Stored data entries
• • • • • • •

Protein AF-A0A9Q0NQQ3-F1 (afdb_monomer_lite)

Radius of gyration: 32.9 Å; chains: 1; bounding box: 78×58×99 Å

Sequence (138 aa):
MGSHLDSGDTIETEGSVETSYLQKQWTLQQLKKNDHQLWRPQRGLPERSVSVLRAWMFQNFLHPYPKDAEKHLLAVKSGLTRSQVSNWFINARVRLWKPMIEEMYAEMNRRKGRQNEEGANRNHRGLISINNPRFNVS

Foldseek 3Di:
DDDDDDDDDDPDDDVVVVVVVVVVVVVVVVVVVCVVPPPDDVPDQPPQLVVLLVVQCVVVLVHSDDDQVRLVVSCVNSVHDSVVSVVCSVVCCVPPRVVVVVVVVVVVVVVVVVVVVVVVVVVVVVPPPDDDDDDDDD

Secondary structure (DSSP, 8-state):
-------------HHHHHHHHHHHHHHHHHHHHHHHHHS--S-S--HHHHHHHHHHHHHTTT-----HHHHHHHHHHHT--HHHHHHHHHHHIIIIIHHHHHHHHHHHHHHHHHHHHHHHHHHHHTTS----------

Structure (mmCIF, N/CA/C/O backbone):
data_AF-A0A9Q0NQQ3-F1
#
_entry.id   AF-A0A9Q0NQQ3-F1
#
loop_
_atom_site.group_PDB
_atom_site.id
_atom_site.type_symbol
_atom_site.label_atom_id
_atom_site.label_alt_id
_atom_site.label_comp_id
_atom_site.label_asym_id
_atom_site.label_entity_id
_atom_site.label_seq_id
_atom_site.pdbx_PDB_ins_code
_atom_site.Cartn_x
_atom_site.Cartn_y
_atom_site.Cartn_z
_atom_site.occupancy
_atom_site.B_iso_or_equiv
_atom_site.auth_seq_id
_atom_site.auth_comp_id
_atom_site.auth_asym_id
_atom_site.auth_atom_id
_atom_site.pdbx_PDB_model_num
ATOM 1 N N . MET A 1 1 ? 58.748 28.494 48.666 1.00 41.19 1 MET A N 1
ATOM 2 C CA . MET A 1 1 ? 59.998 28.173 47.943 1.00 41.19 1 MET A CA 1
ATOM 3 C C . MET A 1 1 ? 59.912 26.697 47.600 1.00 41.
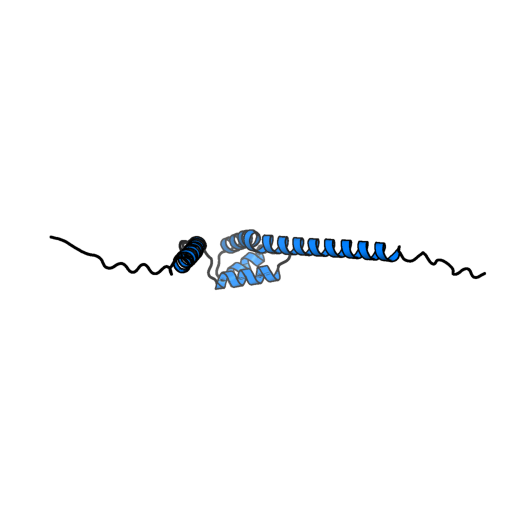19 1 MET A C 1
ATOM 5 O O . MET A 1 1 ? 59.674 25.934 48.519 1.00 41.19 1 MET A O 1
ATOM 9 N N . GLY A 1 2 ? 59.657 26.335 46.338 1.00 43.31 2 GLY A N 1
ATOM 10 C CA . GLY A 1 2 ? 60.695 25.922 45.373 1.00 43.31 2 GLY A CA 1
ATOM 11 C C . GLY A 1 2 ? 61.238 24.549 45.797 1.00 43.31 2 GLY A C 1
ATOM 12 O O . GLY A 1 2 ? 61.695 24.434 46.920 1.00 43.31 2 GLY A O 1
ATOM 13 N N . SER A 1 3 ? 61.211 23.460 45.039 1.00 46.94 3 SER A N 1
ATOM 14 C CA . SER A 1 3 ? 61.104 23.234 43.598 1.00 46.94 3 SER A CA 1
ATOM 15 C C . SER A 1 3 ? 61.194 21.713 43.377 1.00 46.94 3 SER A C 1
ATOM 17 O O . SER A 1 3 ? 61.660 21.000 44.262 1.00 46.94 3 SER A O 1
ATOM 19 N N . HIS A 1 4 ? 60.895 21.286 42.151 1.00 36.41 4 HIS A N 1
ATOM 20 C CA . HIS A 1 4 ? 61.605 20.236 41.408 1.00 36.41 4 HIS A CA 1
ATOM 21 C C . HIS A 1 4 ? 60.783 18.991 41.044 1.00 36.41 4 HIS A C 1
ATOM 23 O O . HIS A 1 4 ? 60.372 18.191 41.877 1.00 36.41 4 HIS A O 1
ATOM 29 N N . LEU A 1 5 ? 60.569 18.913 39.734 1.00 45.38 5 LEU A N 1
ATOM 30 C CA . LEU A 1 5 ? 59.950 17.864 38.942 1.00 45.38 5 LEU A CA 1
ATOM 31 C C . LEU A 1 5 ? 60.943 16.703 38.777 1.00 45.38 5 LEU A C 1
ATOM 33 O O . LEU A 1 5 ? 62.147 16.946 38.700 1.00 45.38 5 LEU A O 1
ATOM 37 N N . ASP A 1 6 ? 60.436 15.479 38.656 1.00 37.72 6 ASP A N 1
ATOM 38 C CA . ASP A 1 6 ? 61.159 14.376 38.020 1.00 37.72 6 ASP A CA 1
ATOM 39 C C . ASP A 1 6 ? 60.434 14.021 36.717 1.00 37.72 6 ASP A C 1
ATOM 41 O O . ASP A 1 6 ? 59.214 13.837 36.699 1.00 37.72 6 ASP A O 1
ATOM 45 N N . SER A 1 7 ? 61.190 14.037 35.622 1.00 55.62 7 SER A N 1
ATOM 46 C CA . SER A 1 7 ? 60.725 13.841 34.252 1.00 55.62 7 SER A CA 1
ATOM 47 C C . SER A 1 7 ? 60.843 12.371 33.874 1.00 55.62 7 SER A C 1
ATOM 49 O O . SER A 1 7 ? 61.928 11.802 33.927 1.00 55.62 7 SER A O 1
ATOM 51 N N . GLY A 1 8 ? 59.754 11.788 33.382 1.00 37.25 8 GLY A N 1
ATOM 52 C CA . GLY A 1 8 ? 59.758 10.479 32.736 1.00 37.25 8 GLY A CA 1
ATOM 53 C C . GLY A 1 8 ? 58.756 10.462 31.592 1.00 37.25 8 GLY A C 1
ATOM 54 O O . GLY A 1 8 ? 57.649 9.959 31.754 1.00 37.25 8 GLY A O 1
ATOM 55 N N . ASP A 1 9 ? 59.126 11.052 30.455 1.00 38.16 9 ASP A N 1
ATOM 56 C CA . ASP A 1 9 ? 58.312 11.046 29.239 1.00 38.16 9 ASP A CA 1
ATOM 57 C C . ASP A 1 9 ? 58.542 9.715 28.503 1.00 38.16 9 ASP A C 1
ATOM 59 O O . ASP A 1 9 ? 59.629 9.443 27.987 1.00 38.16 9 ASP A O 1
ATOM 63 N N . THR A 1 10 ? 57.538 8.838 28.538 1.00 48.53 10 THR A N 1
ATOM 64 C CA . THR A 1 10 ? 57.506 7.564 27.809 1.00 48.53 10 THR A CA 1
ATOM 65 C C . THR A 1 10 ? 56.640 7.761 26.568 1.00 48.53 10 THR A C 1
ATOM 67 O O . THR A 1 10 ? 55.428 7.944 26.661 1.00 48.53 10 THR A O 1
ATOM 70 N N . ILE A 1 11 ? 57.278 7.747 25.396 1.00 52.28 11 ILE A N 1
ATOM 71 C CA . ILE A 1 11 ? 56.640 7.845 24.078 1.00 52.28 11 ILE A CA 1
ATOM 72 C C . ILE A 1 11 ? 55.896 6.540 23.784 1.00 52.28 11 ILE A C 1
ATOM 74 O O . ILE A 1 11 ? 56.439 5.691 23.095 1.00 52.28 11 ILE A O 1
ATOM 78 N N . GLU A 1 12 ? 54.670 6.365 24.278 1.00 53.56 12 GLU A N 1
ATOM 79 C CA . GLU A 1 12 ? 53.768 5.283 23.842 1.00 53.56 12 GLU A CA 1
ATOM 80 C C . GLU A 1 12 ? 52.293 5.682 24.015 1.00 53.56 12 GLU A C 1
ATOM 82 O O . GLU A 1 12 ? 51.605 5.169 24.896 1.00 53.56 12 GLU A O 1
ATOM 87 N N . THR A 1 13 ? 51.750 6.628 23.232 1.00 50.34 13 THR A N 1
ATOM 88 C CA . THR A 1 13 ? 50.282 6.864 23.280 1.00 50.34 13 THR A CA 1
ATOM 89 C C . THR A 1 13 ? 49.635 7.462 22.022 1.00 50.34 13 THR A C 1
ATOM 91 O O . THR A 1 13 ? 48.511 7.941 22.088 1.00 50.34 13 THR A O 1
ATOM 94 N N . GLU A 1 14 ? 50.257 7.421 20.844 1.00 50.19 14 GLU A N 1
ATOM 95 C CA . GLU A 1 14 ? 49.658 8.083 19.662 1.00 50.19 14 GLU A CA 1
ATOM 96 C C . GLU A 1 14 ? 48.566 7.225 18.971 1.00 50.19 14 GLU A C 1
ATOM 98 O O . GLU A 1 14 ? 47.528 7.740 18.559 1.00 50.19 14 GLU A O 1
ATOM 103 N N . GLY A 1 15 ? 48.699 5.889 18.936 1.00 48.53 15 GLY A N 1
ATOM 104 C CA . GLY A 1 15 ? 47.726 5.002 18.261 1.00 48.53 15 GLY A CA 1
ATOM 105 C C . GLY A 1 15 ? 46.391 4.785 18.999 1.00 48.53 15 GLY A C 1
ATOM 106 O O . GLY A 1 15 ? 45.391 4.373 18.404 1.00 48.53 15 GLY A O 1
ATOM 107 N N . SER A 1 16 ? 46.345 5.071 20.302 1.00 54.09 16 SER A N 1
ATOM 108 C CA . SER A 1 16 ? 45.147 4.877 21.140 1.00 54.09 16 SER A CA 1
ATOM 109 C C . SER A 1 16 ? 44.127 6.010 20.962 1.00 54.09 16 SER A C 1
ATOM 111 O O . SER A 1 16 ? 42.911 5.806 21.009 1.00 54.09 16 SER A O 1
ATOM 113 N N . VAL A 1 17 ? 44.611 7.224 20.690 1.00 58.12 17 VAL A N 1
ATOM 114 C CA . VAL A 1 17 ? 43.752 8.406 20.554 1.00 58.12 17 VAL A CA 1
ATOM 115 C C . VAL A 1 17 ? 43.084 8.439 19.181 1.00 58.12 17 VAL A C 1
ATOM 117 O O . VAL A 1 17 ? 41.894 8.742 19.088 1.00 58.12 17 VAL A O 1
ATOM 120 N N . GLU A 1 18 ? 43.805 8.065 18.122 1.00 58.72 18 GLU A N 1
ATOM 121 C CA . GLU A 1 18 ? 43.264 8.042 16.759 1.00 58.72 18 GLU A CA 1
ATOM 122 C C . GLU A 1 18 ? 42.195 6.951 16.586 1.00 58.72 18 GLU A C 1
ATOM 124 O O . GLU A 1 18 ? 41.114 7.215 16.055 1.00 58.72 18 GLU A O 1
ATOM 129 N N . THR A 1 19 ? 42.428 5.752 17.131 1.00 60.34 19 THR A N 1
ATOM 130 C CA . THR A 1 19 ? 41.429 4.668 17.151 1.00 60.34 19 THR A CA 1
ATOM 131 C C . THR A 1 19 ? 40.190 5.053 1
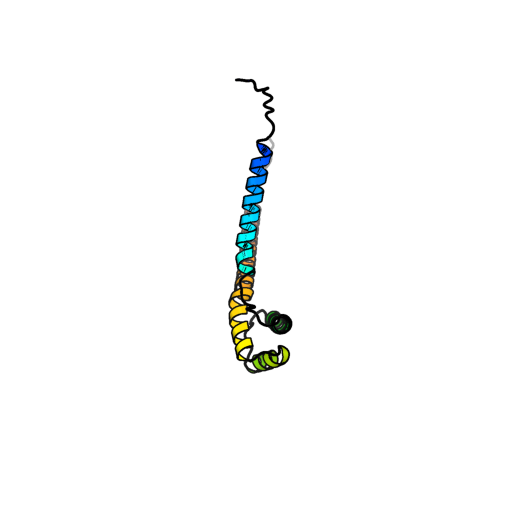7.960 1.00 60.34 19 THR A C 1
ATOM 133 O O . THR A 1 19 ? 39.066 4.853 17.496 1.00 60.34 19 THR A O 1
ATOM 136 N N . SER A 1 20 ? 40.372 5.698 19.116 1.00 72.38 20 SER A N 1
ATOM 137 C CA . SER A 1 20 ? 39.280 6.271 19.912 1.00 72.38 20 SER A CA 1
ATOM 138 C C . SER A 1 20 ? 38.493 7.328 19.134 1.00 72.38 20 SER A C 1
ATOM 140 O O . SER A 1 20 ? 37.259 7.314 19.138 1.00 72.38 20 SER A O 1
ATOM 142 N N . TYR A 1 21 ? 39.172 8.212 18.399 1.00 74.88 21 TYR A N 1
ATOM 143 C CA . TYR A 1 21 ? 38.520 9.258 17.617 1.00 74.88 21 TYR A CA 1
ATOM 144 C C . TYR A 1 21 ? 37.735 8.680 16.443 1.00 74.88 21 TYR A C 1
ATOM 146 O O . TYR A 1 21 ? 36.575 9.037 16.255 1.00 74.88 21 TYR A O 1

• • • • • • •

Return exactly the lines above from the line that has "ATOM 21 C C" through the line that has "ATOM 38 C CA", inclusive, and nothing else.

ATOM 21 C C . HIS A 1 4 ? 60.783 18.991 41.044 1.00 36.41 4 HIS A C 1
ATOM 23 O O . HIS A 1 4 ? 60.372 18.191 41.877 1.00 36.41 4 HIS A O 1
ATOM 29 N N . LEU A 1 5 ? 60.569 18.913 39.734 1.00 45.38 5 LEU A N 1
ATOM 30 C CA . LEU A 1 5 ? 59.950 17.864 38.942 1.00 45.38 5 LEU A CA 1
ATOM 31 C C . LEU A 1 5 ? 60.943 16.703 38.777 1.00 45.38 5 LEU A C 1
ATOM 33 O O . LEU A 1 5 ? 62.147 16.946 38.700 1.00 45.38 5 LEU A O 1
ATOM 37 N N . ASP A 1 6 ? 60.436 15.479 38.656 1.00 37.72 6 ASP A N 1
ATOM 38 C CA . ASP A 1 6 ? 61.159 14.376 38.020 1.00 37.72 6 ASP A CA 1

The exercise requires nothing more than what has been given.